From the data underneath, reproduce exactly the stretch that begins at the line with "ATOM 43 C CA" and ends after the line with "ATOM 52 C CA".

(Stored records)
────────

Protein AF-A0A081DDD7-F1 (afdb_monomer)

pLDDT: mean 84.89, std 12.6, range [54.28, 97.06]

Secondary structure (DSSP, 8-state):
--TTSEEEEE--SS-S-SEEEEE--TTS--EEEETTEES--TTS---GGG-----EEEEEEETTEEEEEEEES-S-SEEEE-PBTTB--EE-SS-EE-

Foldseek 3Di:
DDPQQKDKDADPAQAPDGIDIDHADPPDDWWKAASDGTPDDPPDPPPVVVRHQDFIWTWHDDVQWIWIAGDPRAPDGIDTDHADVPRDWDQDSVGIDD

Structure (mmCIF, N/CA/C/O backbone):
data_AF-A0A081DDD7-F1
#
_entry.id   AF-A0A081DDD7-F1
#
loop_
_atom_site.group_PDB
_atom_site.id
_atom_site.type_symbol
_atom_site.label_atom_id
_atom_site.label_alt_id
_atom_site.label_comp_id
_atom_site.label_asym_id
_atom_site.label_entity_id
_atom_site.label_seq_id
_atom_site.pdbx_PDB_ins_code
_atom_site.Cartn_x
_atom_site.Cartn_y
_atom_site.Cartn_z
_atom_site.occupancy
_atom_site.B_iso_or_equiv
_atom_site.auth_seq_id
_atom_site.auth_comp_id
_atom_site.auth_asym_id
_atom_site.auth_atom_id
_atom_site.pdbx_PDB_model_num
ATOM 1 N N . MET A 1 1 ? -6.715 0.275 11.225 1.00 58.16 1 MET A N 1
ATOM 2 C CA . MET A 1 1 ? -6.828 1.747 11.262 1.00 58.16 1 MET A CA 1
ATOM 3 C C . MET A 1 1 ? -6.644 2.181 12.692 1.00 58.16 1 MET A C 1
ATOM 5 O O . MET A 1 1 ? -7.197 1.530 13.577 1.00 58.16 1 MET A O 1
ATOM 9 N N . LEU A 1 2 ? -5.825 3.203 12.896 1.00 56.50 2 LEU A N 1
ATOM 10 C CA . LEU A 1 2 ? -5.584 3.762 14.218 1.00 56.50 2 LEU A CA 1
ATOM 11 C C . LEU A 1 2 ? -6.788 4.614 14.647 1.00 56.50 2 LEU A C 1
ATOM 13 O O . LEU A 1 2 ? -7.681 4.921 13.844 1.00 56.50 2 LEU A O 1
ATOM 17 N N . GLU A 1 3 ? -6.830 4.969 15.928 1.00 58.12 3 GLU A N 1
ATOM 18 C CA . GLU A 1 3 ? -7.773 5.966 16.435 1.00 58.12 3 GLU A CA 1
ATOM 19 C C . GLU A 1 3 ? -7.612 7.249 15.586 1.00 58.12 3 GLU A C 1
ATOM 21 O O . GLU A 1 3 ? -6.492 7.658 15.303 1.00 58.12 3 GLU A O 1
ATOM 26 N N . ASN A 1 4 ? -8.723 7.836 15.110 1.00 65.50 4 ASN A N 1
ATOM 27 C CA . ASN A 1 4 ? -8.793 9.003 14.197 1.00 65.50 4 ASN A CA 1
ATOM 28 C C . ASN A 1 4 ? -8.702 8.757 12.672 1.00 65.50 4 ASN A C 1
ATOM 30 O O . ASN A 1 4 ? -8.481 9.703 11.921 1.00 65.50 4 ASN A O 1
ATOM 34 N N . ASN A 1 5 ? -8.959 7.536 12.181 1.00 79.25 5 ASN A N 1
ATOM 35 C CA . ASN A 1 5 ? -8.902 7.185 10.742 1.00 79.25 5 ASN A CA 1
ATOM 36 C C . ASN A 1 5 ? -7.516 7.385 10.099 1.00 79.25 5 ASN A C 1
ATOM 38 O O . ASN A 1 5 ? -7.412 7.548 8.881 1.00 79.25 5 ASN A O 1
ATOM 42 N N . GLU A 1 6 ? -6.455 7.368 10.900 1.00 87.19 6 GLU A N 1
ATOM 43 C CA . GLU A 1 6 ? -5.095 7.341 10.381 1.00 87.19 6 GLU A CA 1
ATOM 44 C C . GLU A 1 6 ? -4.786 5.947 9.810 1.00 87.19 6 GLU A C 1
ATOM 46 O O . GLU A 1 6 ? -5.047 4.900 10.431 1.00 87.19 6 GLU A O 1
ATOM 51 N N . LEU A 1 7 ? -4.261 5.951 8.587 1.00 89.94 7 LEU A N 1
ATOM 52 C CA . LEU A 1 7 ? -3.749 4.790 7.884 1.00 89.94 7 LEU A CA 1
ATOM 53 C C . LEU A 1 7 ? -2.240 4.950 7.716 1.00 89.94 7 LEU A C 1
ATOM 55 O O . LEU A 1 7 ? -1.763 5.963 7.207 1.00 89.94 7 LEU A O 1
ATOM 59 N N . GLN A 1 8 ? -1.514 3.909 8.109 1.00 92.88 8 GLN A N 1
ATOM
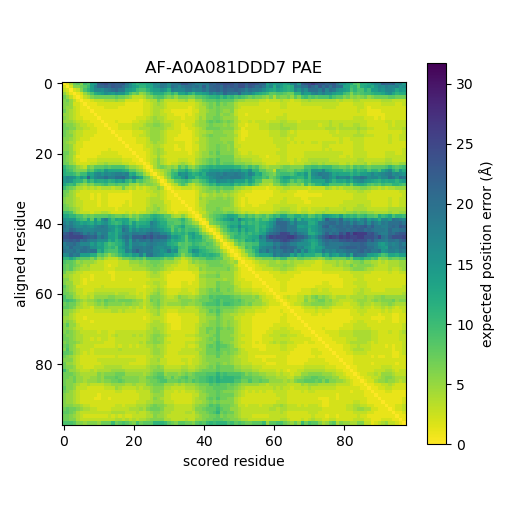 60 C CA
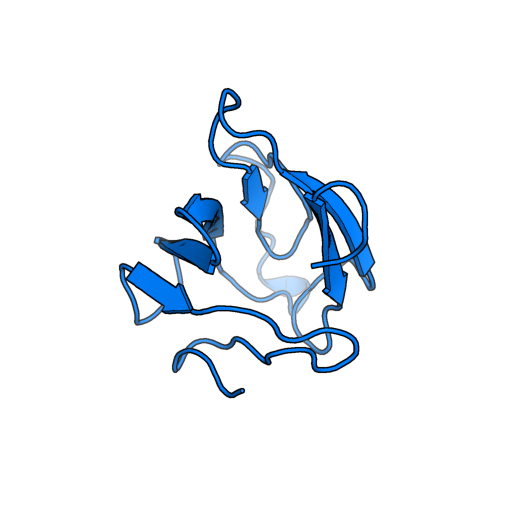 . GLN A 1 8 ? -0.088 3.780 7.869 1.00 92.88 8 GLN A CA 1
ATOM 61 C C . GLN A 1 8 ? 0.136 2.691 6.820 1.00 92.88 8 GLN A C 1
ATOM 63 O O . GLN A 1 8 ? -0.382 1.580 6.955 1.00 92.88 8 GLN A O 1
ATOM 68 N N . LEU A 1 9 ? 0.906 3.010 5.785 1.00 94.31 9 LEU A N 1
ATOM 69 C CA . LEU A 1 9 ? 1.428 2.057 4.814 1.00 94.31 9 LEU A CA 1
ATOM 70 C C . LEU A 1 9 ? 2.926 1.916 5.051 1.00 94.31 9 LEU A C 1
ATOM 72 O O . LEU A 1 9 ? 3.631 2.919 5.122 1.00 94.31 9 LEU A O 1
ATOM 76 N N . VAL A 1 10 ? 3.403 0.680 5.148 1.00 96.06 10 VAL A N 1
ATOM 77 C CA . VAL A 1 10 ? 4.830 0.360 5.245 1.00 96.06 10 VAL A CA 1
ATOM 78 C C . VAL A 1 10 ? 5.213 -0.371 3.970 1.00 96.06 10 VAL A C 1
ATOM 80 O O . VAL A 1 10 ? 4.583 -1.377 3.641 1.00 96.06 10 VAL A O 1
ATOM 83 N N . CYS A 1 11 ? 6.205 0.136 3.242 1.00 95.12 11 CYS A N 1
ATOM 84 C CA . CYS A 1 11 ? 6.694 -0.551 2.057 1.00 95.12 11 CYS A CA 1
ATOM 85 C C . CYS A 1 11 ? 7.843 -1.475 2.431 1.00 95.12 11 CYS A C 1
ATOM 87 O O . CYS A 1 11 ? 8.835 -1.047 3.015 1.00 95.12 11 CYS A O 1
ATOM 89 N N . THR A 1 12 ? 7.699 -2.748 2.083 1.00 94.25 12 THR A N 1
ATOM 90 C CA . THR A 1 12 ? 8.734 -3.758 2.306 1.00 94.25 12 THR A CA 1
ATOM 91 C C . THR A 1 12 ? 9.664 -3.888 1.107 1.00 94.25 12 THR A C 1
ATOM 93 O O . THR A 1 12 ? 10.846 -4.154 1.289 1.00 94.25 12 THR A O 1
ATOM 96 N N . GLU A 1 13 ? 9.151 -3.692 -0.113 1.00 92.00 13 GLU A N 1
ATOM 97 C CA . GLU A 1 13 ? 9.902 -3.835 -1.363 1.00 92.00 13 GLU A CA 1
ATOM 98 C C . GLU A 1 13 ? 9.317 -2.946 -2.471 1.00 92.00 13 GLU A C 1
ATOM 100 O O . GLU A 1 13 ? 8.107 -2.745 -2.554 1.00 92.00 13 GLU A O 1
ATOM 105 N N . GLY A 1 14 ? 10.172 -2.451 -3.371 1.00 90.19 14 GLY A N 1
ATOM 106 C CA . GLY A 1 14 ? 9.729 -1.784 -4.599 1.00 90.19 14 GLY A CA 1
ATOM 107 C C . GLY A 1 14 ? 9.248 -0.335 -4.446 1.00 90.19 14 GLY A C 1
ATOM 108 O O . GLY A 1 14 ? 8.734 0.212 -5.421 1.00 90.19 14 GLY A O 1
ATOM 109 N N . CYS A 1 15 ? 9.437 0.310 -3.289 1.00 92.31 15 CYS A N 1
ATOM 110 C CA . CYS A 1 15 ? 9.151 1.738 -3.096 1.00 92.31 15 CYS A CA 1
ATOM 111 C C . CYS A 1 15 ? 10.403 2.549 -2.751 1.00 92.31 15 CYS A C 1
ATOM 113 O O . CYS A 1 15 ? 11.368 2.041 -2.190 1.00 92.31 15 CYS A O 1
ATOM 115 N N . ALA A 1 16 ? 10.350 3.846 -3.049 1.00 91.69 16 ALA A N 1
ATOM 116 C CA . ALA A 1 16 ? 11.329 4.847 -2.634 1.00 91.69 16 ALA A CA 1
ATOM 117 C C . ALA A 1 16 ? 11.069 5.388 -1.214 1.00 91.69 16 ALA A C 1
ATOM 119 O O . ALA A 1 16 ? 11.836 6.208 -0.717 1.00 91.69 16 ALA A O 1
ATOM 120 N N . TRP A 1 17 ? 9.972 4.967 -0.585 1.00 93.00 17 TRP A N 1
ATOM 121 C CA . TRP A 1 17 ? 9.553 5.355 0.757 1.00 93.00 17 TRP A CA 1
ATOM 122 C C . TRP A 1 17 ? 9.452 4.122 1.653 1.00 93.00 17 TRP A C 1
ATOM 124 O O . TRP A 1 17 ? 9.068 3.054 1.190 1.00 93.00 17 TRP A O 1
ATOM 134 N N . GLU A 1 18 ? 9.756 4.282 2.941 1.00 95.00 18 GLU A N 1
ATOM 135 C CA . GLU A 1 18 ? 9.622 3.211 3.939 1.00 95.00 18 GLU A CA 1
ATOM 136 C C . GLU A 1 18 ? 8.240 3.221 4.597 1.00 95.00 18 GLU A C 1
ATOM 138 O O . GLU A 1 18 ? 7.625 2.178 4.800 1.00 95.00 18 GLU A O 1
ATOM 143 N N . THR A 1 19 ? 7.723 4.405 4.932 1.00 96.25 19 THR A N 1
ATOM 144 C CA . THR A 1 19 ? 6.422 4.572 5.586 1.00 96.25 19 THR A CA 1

────────

**Answer to the problem:**
ATOM 43 C CA . GLU A 1 6 ? -5.095 7.341 10.381 1.00 87.19 6 GLU A CA 1
ATOM 44 C C . GLU A 1 6 ? -4.786 5.947 9.810 1.00 87.19 6 GLU A C 1
ATOM 46 O O . GLU A 1 6 ? -5.047 4.900 10.431 1.00 87.19 6 GLU A O 1
ATOM 51 N N . LEU A 1 7 ? -4.261 5.951 8.587 1.00 89.94 7 LEU A N 1
ATOM 52 C CA . LEU A 1 7 ? -3.749 4.790 7.884 1.00 89.94 7 LEU A CA 1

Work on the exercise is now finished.